DATA Start Marker
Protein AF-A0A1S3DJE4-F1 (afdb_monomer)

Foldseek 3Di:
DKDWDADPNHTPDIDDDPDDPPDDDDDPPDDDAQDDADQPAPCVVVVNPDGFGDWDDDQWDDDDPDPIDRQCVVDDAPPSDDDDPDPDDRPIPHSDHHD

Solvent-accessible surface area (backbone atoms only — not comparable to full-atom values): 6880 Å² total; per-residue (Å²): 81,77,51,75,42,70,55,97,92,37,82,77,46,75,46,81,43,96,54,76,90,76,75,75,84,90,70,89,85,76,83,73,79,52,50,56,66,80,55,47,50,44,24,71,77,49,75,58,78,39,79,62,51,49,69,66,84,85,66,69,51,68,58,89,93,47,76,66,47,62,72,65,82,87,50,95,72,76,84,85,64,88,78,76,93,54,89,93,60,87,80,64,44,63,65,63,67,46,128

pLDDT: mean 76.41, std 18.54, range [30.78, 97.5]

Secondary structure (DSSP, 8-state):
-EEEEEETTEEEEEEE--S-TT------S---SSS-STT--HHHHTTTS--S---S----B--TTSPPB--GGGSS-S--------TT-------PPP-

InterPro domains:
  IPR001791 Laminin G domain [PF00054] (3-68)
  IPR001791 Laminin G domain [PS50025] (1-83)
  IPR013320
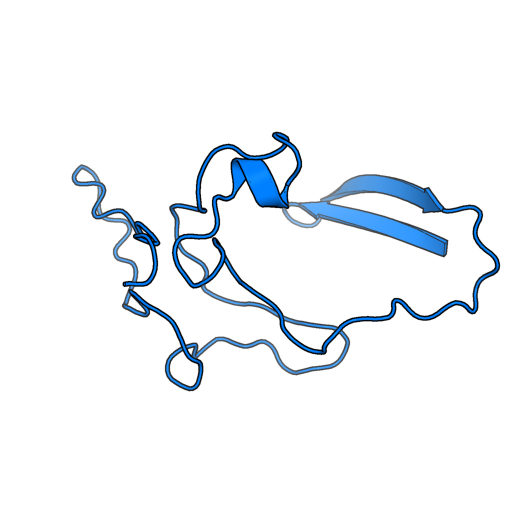 Concanavalin A-like lectin/glucanase domain superfamily [SSF49899] (2-85)

Sequence (99 aa):
MNITVVLDKHLVYTYQHDVESNTALTTNGKFYLGGFPDKVSVANRTRGIFKSSFSGCLSEIAWNDSPALTDFKKHKGENVKSCALSHFDVLTLALSPMK

Radius of gyration: 16.44 Å; Cα contacts (8 Å, |Δi|>4): 93; chains: 1; bounding box: 31×34×40 Å

Organism: Diaphorina citri (NCBI:txid121845)

Mean predicted aligned error: 9.8 Å

Structure (mmCIF, N/CA/C/O backbone):
data_AF-A0A1S3DJE4-F1
#
_entry.id   AF-A0A1S3DJE4-F1
#
loop_
_atom_site.group_PDB
_atom_site.id
_atom_site.type_symbol
_atom_site.label_atom_id
_atom_site.label_alt_id
_atom_site.label_comp_id
_atom_site.label_asym_id
_atom_site.label_entity_id
_atom_site.label_seq_id
_atom_site.pdbx_PDB_ins_code
_atom_site.Cartn_x
_atom_site.Cartn_y
_atom_site.Cartn_z
_atom_site.occupancy
_atom_site.B_iso_or_equiv
_atom_site.auth_seq_id
_atom_site.auth_comp_id
_atom_site.auth_asym_id
_atom_site.auth_atom_id
_atom_site.pdbx_PDB_model_num
ATOM 1 N N . MET A 1 1 ? 10.705 3.556 -20.208 1.00 75.44 1 MET A N 1
ATOM 2 C CA . MET A 1 1 ? 10.904 2.992 -18.843 1.00 75.44 1 MET A CA 1
ATOM 3 C C . MET A 1 1 ? 10.030 1.754 -18.690 1.00 75.44 1 MET A C 1
ATOM 5 O O . MET A 1 1 ? 8.912 1.780 -19.189 1.00 75.44 1 MET A O 1
ATOM 9 N N . ASN A 1 2 ? 10.498 0.702 -18.009 1.00 86.25 2 ASN A N 1
ATOM 10 C CA . ASN A 1 2 ? 9.673 -0.484 -17.745 1.00 86.25 2 ASN A CA 1
ATOM 11 C C . ASN A 1 2 ? 9.094 -0.429 -16.329 1.00 86.25 2 ASN A C 1
ATOM 13 O O . ASN A 1 2 ? 9.833 -0.193 -15.376 1.00 86.25 2 ASN A O 1
ATOM 17 N N . ILE A 1 3 ? 7.790 -0.671 -16.199 1.00 89.00 3 ILE A N 1
ATOM 18 C CA . ILE A 1 3 ? 7.107 -0.862 -14.915 1.00 89.00 3 ILE A CA 1
ATOM 19 C C . ILE A 1 3 ? 6.826 -2.355 -14.779 1.00 89.00 3 ILE A C 1
ATOM 21 O O . ILE A 1 3 ? 6.124 -2.929 -15.611 1.00 89.00 3 ILE A O 1
ATOM 25 N N . THR A 1 4 ? 7.378 -2.990 -13.749 1.00 94.19 4 THR A N 1
ATOM 26 C CA . THR A 1 4 ? 7.199 -4.421 -13.487 1.00 94.19 4 THR A CA 1
ATOM 27 C C . THR A 1 4 ? 6.353 -4.637 -12.240 1.00 94.19 4 THR A C 1
ATOM 29 O O . THR A 1 4 ? 6.461 -3.904 -11.257 1.00 94.19 4 THR A O 1
ATOM 32 N N . VAL A 1 5 ? 5.499 -5.656 -12.280 1.00 95.38 5 VAL A N 1
ATOM 33 C CA . VAL A 1 5 ? 4.722 -6.119 -11.129 1.00 95.38 5 VAL A CA 1
ATOM 34 C C . VAL A 1 5 ? 5.208 -7.517 -10.778 1.00 95.38 5 VAL A C 1
ATOM 36 O O . VAL A 1 5 ? 5.235 -8.410 -11.630 1.00 95.38 5 VAL A O 1
ATOM 39 N N . VAL A 1 6 ? 5.602 -7.690 -9.519 1.00 95.88 6 VAL A N 1
ATOM 40 C CA . VAL A 1 6 ? 6.089 -8.953 -8.965 1.00 95.88 6 VAL A CA 1
ATOM 41 C C . VAL A 1 6 ? 5.171 -9.360 -7.822 1.00 95.88 6 VAL A C 1
ATOM 43 O O . VAL A 1 6 ? 4.951 -8.577 -6.900 1.00 95.88 6 VAL A O 1
ATOM 46 N N . LEU A 1 7 ? 4.650 -10.583 -7.882 1.00 96.50 7 LEU A N 1
ATOM 47 C CA . LEU A 1 7 ? 3.829 -11.189 -6.837 1.00 96.50 7 LEU A CA 1
ATOM 48 C C . LEU A 1 7 ? 4.500 -12.486 -6.397 1.00 96.50 7 LEU A C 1
ATOM 50 O O . LEU A 1 7 ? 4.885 -13.290 -7.241 1.00 96.50 7 LEU A O 1
ATOM 54 N N . ASP A 1 8 ? 4.689 -12.677 -5.092 1.00 95.81 8 ASP A N 1
ATOM 55 C CA . ASP A 1 8 ? 5.300 -13.888 -4.527 1.00 95.81 8 ASP A CA 1
ATOM 56 C C . ASP A 1 8 ? 6.621 -14.287 -5.202 1.00 95.81 8 ASP A C 1
ATOM 58 O O . ASP A 1 8 ? 6.877 -15.459 -5.466 1.00 95.81 8 ASP A O 1
ATOM 62 N N . LYS A 1 9 ? 7.468 -13.292 -5.497 1.00 96.44 9 LYS A N 1
ATOM 63 C CA . LYS A 1 9 ? 8.762 -13.441 -6.197 1.00 96.44 9 LYS A CA 1
ATOM 64 C C . LYS A 1 9 ? 8.660 -13.869 -7.670 1.00 96.44 9 LYS A C 1
ATOM 66 O O . LYS A 1 9 ? 9.682 -14.171 -8.279 1.00 96.44 9 LYS A O 1
ATOM 71 N N . HIS A 1 10 ? 7.470 -13.832 -8.261 1.00 97.50 10 HIS A N 1
ATOM 72 C CA . HIS A 1 10 ? 7.238 -14.116 -9.674 1.00 97.50 10 HIS A CA 1
ATOM 73 C C . HIS A 1 10 ? 6.860 -12.841 -10.429 1.00 97.50 10 HIS A C 1
ATOM 75 O O . HIS A 1 10 ? 6.010 -12.069 -9.986 1.00 97.50 10 HIS A O 1
ATOM 81 N N . LEU A 1 11 ? 7.482 -12.617 -11.589 1.00 96.44 11 LEU A N 1
ATOM 82 C CA . LEU A 1 11 ? 7.098 -11.530 -12.485 1.00 96.44 11 LEU A CA 1
ATOM 83 C C . LEU A 1 11 ? 5.744 -11.869 -13.115 1.00 96.44 11 LEU A C 1
ATOM 85 O O . LEU A 1 11 ? 5.637 -12.836 -13.865 1.00 96.44 11 LEU A O 1
ATOM 89 N N . VAL A 1 12 ? 4.720 -11.075 -12.800 1.00 97.44 12 VAL A N 1
ATOM 90 C CA . VAL A 1 12 ? 3.349 -11.291 -13.295 1.00 97.44 12 VAL A CA 1
ATOM 91 C C . VAL A 1 12 ? 2.995 -10.365 -14.449 1.00 97.44 12 VAL A C 1
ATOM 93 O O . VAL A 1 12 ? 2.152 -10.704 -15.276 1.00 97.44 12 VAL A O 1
DATA End Marker
ABOUT THIS TASK:
Out of the entries, report each line that contains the word "Laminin".

RESULT:
  IPR001791 Laminin G domain [PF00054] (3-68)
  IPR001791 Laminin G domain [PS50025] (1-83)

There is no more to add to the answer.